September 6, 2019 in Mandatory minimum sentencing statutes, Offender Characteristics, Offense Characteristics, Procedure and Proof at Sentencing, Sentences Reconsidered | Permalink | Comments (0)

Monday, August 26, 2019

Exploring how compassionate release after FIRST STEP might indirectly help with persistent federal clemency problems

Grant Pardon RatioRJ Vogt over at Law360 has this lengthy new piece discussing both federal clemency and one of my favorite parts of the FIRST STEP Act under the headline "How Courts Could Ease The White House's Clemency Backlog."  I recommend the piece in full, and here are some extended excerpts:

More than 11,430 federal prisoners, many of them nonviolent offenders serving life sentences, have commutation petitions pending at the U.S. Department of Justice’s Office of the Pardon Attorney, or OPA. Another 2,393 applications for presidential pardons, which are generally issued after someone completes a sentence, are also pending.

Both numbers mark record highs for a clemency system that America’s founding fathers designed to be, in the words of Alexander Hamilton, “as little as possible fettered or embarrassed.”

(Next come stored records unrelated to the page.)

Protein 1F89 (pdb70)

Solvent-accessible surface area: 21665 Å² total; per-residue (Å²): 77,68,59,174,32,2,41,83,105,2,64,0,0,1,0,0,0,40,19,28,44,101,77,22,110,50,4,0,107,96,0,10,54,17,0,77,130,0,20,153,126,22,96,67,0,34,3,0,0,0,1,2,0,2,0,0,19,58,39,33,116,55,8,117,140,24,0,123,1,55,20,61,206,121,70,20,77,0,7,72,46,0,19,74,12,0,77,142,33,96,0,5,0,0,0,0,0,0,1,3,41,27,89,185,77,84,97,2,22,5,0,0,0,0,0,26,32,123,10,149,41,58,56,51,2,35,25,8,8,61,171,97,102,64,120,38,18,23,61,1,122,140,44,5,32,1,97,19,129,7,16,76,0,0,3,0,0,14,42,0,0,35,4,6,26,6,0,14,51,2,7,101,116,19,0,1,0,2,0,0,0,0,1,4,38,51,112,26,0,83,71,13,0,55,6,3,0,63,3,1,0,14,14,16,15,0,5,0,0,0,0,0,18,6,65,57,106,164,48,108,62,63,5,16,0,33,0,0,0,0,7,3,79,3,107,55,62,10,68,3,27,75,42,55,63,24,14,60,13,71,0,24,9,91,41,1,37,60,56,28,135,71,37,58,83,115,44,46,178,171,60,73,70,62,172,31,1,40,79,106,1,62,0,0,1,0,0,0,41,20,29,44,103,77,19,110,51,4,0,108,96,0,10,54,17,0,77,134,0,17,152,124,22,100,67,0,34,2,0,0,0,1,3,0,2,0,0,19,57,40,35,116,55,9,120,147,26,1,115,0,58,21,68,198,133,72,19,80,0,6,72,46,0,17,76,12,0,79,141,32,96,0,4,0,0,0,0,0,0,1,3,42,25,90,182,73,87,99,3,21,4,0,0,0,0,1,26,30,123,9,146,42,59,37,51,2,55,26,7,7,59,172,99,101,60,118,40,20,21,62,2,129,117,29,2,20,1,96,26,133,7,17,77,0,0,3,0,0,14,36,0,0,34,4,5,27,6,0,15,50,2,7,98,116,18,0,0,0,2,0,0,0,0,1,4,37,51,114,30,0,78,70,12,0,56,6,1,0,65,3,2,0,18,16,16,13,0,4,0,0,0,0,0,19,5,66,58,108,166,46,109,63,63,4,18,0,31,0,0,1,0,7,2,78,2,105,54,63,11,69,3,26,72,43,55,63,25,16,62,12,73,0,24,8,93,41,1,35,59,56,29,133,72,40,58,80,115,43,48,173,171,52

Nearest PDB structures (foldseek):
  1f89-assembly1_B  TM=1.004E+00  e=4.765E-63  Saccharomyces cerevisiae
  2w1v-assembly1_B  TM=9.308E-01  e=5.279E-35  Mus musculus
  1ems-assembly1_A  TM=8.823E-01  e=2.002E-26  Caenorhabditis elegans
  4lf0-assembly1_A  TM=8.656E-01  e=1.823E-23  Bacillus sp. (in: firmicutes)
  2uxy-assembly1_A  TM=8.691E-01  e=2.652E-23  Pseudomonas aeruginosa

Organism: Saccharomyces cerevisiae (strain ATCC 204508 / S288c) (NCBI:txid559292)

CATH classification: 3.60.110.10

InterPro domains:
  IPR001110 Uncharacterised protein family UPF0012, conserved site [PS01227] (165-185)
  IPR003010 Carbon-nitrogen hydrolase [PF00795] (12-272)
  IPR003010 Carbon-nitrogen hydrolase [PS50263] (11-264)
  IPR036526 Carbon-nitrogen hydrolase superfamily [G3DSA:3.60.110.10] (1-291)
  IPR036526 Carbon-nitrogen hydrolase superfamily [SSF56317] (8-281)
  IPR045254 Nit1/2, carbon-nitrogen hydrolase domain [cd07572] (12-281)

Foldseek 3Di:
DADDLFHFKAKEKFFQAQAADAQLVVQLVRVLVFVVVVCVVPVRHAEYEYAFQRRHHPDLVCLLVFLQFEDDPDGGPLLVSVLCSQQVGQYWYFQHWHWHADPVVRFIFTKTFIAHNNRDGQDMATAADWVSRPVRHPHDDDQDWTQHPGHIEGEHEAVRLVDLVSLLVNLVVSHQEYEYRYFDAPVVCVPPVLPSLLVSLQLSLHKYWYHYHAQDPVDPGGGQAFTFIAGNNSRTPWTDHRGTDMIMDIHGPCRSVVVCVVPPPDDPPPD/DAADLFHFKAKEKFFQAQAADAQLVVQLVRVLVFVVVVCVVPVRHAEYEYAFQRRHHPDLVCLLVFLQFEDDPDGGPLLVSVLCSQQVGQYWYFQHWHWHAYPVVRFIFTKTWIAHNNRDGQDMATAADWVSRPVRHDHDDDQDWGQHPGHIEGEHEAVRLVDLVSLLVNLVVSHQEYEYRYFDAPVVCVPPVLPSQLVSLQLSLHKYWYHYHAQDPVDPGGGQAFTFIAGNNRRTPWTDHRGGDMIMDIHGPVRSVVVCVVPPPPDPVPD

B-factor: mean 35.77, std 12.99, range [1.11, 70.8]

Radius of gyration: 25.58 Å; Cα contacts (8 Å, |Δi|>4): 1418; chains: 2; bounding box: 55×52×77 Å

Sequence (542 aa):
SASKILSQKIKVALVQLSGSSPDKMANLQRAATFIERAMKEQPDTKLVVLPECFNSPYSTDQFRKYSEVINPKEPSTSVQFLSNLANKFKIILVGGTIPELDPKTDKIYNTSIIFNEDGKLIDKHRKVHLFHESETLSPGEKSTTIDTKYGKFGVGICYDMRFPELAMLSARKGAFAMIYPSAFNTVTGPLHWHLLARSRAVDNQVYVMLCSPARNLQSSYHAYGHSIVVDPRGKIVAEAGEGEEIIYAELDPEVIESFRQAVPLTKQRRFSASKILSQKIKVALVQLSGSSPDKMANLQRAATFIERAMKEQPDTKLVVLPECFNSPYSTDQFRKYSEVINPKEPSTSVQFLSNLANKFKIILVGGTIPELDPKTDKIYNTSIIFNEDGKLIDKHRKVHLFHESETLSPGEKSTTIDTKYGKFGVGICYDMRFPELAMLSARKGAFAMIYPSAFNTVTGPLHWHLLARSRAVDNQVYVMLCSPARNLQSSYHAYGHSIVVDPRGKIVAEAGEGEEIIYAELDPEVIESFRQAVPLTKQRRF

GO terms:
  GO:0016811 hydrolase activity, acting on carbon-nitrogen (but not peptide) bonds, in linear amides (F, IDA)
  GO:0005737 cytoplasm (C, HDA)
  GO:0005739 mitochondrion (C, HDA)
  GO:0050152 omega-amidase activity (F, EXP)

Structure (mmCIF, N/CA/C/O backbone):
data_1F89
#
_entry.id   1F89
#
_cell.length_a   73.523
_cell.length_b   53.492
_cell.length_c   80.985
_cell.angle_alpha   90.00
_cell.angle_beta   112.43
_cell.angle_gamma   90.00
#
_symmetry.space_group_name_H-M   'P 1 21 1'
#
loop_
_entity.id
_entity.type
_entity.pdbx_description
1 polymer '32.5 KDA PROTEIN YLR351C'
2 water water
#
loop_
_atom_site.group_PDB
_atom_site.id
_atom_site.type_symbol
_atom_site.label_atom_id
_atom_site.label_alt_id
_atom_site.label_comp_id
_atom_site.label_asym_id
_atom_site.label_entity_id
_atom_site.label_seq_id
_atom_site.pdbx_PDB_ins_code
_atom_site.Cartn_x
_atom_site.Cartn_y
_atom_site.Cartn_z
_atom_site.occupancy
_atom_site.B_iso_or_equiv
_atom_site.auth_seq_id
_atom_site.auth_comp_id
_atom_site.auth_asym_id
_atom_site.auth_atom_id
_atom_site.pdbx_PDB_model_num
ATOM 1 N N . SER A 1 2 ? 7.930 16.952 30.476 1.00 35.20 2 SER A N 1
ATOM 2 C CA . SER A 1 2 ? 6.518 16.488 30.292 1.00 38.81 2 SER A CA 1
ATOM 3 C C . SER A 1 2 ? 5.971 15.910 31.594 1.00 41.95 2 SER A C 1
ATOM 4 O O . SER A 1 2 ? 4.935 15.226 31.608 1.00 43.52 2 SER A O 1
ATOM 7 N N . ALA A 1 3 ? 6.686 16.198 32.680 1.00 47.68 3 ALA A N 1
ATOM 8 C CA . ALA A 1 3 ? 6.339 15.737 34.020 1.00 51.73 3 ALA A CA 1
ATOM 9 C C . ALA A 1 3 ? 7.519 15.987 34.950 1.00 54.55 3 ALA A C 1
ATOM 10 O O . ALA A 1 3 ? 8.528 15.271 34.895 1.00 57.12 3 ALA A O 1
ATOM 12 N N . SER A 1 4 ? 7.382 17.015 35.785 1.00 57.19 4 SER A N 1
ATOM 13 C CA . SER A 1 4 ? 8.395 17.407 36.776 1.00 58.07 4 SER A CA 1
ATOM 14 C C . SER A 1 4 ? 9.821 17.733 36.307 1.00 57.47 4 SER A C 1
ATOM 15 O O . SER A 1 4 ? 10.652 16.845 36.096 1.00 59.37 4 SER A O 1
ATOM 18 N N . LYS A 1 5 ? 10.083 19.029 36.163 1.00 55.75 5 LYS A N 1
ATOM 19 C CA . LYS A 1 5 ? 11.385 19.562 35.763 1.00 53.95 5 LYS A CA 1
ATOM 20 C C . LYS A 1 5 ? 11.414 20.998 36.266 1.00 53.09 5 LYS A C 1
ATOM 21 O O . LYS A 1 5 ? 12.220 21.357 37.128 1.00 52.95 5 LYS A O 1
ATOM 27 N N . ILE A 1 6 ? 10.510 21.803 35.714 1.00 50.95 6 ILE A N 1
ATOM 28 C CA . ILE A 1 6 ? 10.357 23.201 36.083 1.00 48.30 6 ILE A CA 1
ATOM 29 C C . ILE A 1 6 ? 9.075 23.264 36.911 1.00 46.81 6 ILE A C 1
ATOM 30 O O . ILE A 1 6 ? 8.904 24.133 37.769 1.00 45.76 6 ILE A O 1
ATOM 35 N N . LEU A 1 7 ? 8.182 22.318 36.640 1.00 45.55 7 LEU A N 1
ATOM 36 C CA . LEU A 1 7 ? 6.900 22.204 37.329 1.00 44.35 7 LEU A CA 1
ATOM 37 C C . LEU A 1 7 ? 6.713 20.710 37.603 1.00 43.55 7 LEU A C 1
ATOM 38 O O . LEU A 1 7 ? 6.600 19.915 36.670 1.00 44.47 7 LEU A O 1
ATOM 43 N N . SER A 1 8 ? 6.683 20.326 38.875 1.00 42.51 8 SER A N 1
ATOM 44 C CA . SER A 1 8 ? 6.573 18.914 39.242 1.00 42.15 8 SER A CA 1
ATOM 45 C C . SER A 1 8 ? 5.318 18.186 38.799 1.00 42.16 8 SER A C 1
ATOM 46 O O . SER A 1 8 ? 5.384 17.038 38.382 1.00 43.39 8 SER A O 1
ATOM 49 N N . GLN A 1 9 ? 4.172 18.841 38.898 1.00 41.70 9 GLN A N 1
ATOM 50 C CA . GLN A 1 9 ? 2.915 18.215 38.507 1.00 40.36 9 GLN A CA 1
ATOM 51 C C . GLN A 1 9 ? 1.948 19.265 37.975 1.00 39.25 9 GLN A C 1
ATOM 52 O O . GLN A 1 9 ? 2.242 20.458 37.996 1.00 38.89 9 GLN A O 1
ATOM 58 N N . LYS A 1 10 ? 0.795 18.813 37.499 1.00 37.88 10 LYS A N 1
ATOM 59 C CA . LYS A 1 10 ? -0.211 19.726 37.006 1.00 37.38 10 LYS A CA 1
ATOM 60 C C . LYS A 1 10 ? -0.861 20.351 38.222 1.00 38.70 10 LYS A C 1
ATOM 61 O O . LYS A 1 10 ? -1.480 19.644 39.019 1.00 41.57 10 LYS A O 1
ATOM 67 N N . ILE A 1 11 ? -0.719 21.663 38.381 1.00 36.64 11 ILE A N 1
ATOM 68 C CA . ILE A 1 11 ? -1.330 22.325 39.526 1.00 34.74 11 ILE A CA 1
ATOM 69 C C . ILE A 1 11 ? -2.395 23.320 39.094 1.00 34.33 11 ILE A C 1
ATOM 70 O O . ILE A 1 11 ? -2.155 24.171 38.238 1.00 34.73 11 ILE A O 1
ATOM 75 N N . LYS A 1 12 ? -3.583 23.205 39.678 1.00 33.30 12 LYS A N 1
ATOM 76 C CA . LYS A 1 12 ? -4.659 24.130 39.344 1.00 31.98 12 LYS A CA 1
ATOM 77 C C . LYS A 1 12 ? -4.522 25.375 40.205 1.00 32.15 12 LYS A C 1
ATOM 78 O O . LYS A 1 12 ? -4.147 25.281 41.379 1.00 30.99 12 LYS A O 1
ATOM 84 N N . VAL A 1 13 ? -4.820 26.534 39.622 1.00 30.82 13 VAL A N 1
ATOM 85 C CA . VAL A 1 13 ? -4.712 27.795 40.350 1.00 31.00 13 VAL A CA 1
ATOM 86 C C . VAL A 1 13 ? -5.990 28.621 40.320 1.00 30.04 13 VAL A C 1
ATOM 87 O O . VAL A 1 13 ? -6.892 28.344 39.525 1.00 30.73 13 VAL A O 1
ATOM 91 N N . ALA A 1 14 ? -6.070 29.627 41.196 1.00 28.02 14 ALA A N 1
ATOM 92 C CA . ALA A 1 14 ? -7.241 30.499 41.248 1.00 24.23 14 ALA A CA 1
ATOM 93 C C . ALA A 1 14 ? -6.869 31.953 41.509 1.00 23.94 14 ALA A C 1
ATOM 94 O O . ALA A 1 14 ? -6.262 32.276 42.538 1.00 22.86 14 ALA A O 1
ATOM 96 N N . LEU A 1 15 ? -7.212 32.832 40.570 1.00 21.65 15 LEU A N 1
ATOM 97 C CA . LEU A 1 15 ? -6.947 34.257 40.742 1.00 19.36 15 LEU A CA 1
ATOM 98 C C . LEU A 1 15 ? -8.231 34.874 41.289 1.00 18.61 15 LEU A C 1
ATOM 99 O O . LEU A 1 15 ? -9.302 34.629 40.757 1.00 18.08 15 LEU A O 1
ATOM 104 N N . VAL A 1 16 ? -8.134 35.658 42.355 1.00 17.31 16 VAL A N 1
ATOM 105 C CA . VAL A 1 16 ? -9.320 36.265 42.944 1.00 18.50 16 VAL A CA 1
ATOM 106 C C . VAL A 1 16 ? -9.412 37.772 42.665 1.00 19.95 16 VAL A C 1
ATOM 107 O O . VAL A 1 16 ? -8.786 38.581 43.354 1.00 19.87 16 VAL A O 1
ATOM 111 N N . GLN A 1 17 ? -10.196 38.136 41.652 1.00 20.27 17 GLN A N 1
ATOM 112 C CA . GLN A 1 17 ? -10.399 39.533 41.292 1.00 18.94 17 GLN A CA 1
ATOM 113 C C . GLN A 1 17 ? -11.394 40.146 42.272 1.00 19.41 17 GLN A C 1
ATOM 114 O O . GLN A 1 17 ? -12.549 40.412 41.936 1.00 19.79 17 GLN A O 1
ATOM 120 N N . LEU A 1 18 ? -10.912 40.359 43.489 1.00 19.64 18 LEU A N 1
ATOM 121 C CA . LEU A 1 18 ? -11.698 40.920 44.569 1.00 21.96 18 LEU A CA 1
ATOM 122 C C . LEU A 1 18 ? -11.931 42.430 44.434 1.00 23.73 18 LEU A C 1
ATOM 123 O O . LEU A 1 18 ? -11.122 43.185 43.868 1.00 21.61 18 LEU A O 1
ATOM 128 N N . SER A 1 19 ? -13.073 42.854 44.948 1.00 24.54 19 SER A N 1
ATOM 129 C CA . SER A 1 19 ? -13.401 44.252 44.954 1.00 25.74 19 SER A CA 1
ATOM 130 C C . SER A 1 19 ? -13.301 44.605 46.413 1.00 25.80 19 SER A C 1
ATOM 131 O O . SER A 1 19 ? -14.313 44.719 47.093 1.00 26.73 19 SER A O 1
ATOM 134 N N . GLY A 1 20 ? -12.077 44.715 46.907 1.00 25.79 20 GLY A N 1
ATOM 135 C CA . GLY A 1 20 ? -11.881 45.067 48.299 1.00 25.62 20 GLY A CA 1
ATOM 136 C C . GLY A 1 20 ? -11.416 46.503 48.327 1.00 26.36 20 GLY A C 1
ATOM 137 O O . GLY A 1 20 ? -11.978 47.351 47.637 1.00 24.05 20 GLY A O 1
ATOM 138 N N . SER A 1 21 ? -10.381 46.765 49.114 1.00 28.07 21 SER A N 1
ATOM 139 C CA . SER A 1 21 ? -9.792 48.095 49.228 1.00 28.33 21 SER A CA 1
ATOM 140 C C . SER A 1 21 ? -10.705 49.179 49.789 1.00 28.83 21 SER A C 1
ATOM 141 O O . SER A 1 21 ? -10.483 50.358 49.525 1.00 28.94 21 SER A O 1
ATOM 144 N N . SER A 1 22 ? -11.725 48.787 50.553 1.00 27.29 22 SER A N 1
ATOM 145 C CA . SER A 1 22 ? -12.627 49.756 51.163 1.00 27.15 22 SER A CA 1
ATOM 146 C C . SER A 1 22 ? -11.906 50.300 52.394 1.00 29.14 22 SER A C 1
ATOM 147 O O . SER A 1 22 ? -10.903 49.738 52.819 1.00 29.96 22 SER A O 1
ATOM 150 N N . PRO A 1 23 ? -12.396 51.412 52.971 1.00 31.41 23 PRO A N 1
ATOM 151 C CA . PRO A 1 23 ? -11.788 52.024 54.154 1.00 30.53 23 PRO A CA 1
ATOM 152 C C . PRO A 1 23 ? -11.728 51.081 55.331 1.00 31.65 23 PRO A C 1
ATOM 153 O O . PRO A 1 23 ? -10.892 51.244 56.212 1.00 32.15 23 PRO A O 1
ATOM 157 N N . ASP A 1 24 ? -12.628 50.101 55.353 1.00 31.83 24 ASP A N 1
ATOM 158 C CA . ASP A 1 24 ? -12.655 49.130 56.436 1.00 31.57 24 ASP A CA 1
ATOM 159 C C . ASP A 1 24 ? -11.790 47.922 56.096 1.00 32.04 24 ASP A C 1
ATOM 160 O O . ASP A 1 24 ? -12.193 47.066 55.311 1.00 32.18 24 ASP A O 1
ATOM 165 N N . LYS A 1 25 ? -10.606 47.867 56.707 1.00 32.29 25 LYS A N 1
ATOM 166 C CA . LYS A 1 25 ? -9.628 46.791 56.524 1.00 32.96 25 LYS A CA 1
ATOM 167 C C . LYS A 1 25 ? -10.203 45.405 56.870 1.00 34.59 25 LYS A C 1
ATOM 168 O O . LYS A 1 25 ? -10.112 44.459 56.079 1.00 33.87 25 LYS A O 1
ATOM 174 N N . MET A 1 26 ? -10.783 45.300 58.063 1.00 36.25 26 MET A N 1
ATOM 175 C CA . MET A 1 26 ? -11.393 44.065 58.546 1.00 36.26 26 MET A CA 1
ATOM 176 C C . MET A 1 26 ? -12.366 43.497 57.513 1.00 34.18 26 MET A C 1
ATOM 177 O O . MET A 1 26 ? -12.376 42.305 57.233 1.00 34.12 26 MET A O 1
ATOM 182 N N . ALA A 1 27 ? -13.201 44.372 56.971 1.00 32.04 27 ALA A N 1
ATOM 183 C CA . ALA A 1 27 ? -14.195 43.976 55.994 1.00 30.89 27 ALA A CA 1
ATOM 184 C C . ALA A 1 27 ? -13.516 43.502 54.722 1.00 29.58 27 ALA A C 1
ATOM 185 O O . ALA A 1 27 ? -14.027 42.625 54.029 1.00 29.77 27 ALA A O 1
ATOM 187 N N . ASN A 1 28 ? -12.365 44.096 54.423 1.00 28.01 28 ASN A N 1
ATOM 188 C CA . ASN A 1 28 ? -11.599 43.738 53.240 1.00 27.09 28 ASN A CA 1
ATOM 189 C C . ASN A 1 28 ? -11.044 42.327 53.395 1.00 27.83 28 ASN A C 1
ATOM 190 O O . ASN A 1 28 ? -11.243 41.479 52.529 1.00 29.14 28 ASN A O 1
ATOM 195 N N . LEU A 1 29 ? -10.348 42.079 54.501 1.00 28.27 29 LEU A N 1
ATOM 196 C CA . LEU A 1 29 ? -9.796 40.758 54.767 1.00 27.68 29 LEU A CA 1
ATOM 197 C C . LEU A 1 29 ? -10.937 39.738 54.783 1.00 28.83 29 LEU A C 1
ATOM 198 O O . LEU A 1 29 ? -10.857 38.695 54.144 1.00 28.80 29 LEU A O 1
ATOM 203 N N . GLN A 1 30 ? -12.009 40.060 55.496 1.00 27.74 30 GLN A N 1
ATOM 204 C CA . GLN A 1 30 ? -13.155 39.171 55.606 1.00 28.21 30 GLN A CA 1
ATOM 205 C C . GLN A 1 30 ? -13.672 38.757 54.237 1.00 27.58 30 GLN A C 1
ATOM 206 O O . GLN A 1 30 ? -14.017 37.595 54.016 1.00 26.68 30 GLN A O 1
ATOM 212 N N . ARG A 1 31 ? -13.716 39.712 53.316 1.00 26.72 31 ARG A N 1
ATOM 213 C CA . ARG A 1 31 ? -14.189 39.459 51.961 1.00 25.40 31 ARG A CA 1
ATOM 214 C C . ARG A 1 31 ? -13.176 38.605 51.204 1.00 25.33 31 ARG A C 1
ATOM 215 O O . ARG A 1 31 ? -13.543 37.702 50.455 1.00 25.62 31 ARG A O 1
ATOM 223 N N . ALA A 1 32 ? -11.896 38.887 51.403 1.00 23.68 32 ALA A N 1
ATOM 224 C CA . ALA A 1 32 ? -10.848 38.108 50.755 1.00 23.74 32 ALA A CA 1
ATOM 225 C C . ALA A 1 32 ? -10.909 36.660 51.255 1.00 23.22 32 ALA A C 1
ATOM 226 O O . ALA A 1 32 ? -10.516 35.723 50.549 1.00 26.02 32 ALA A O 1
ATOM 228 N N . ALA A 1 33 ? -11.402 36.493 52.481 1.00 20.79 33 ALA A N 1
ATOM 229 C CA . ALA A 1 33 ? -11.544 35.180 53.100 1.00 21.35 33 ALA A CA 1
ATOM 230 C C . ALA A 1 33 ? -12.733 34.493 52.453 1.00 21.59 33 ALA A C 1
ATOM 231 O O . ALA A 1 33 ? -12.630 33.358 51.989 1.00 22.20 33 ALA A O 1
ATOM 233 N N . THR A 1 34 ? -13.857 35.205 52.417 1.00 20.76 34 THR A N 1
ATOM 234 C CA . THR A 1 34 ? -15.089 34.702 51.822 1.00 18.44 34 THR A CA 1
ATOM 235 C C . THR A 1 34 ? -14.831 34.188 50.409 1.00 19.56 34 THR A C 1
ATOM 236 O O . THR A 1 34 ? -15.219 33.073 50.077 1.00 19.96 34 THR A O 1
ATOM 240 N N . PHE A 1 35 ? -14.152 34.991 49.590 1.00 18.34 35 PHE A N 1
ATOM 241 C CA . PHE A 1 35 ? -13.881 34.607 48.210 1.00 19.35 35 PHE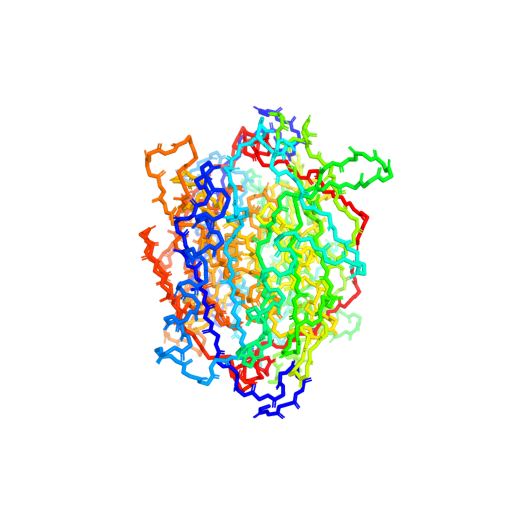 A CA 1
ATOM 242 C C . PHE A 1 35 ? -12.884 33.485 47.995 1.00 20.60 35 PHE A C 1
ATOM 243 O O . PHE A 1 35 ? -12.912 32.825 46.958 1.00 20.78 35 PHE A O 1
ATOM 251 N N . ILE A 1 36 ? -11.989 33.274 48.951 1.00 20.73 36 ILE A N 1
ATOM 252 C CA . ILE A 1 36 ? -11.028 32.198 48.821 1.00 20.75 36 ILE A CA 1
ATOM 253 C C . ILE A 1 36 ? -11.715 30.891 49.229 1.00 22.56 36 ILE A C 1
ATOM 254 O O . ILE A 1 36 ? -11.324 29.819 48.787 1.00 22.10 36 ILE A O 1
ATOM 259 N N . GLU A 1 37 ? -12.750 30.991 50.061 1.00 24.00 37 GLU A N 1
ATOM 260 C CA . GLU A 1 37 ? -13.517 29.818 50.461 1.00 24.13 37 GLU A CA 1
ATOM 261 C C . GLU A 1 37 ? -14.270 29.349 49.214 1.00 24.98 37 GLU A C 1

Today, access to clemency is anything but. Sam Morison, a former OPA attorney who now helps clients file petitions, says the Justice Department uses its oversight to stymie petitions before they ever reach the president’s desk. “The DOJ is to blame for the backlog,” Morison said. “They view their role as protecting the prosecutorial prerogative because, let's face it, that's what they do.”

Some legal scholars believe the First Step Act, a landmark criminal justice reform bill President Donald Trump signed into law in December, created a way for inmates to bypass DOJ oversight by asking judges for sentence reductions based on the circumstances of their cases.

But the concept hasn’t been tested in large numbers yet, and in the meantime, the odds of getting presidential relief are approaching zero. The office that granted 41% of all pending and newly filed clemency petitions in 1920 is on track to grant less than 0.1% under Trump....

Much of today’s epic backlog can be traced to President Barack Obama’s 2014 Clemency Initiative.

The project, which was designed to identify nonviolent federal prisoners who would not threaten public safety if released, got off to a rocky start when the DOJ sent the entire federal prison population a notice of the initiative and a survey to gauge inmate interest. The DOJ’s failure to “exclude inmates who were clearly ineligible for consideration” led to an overwhelming response, according to a 2018 inspector general report.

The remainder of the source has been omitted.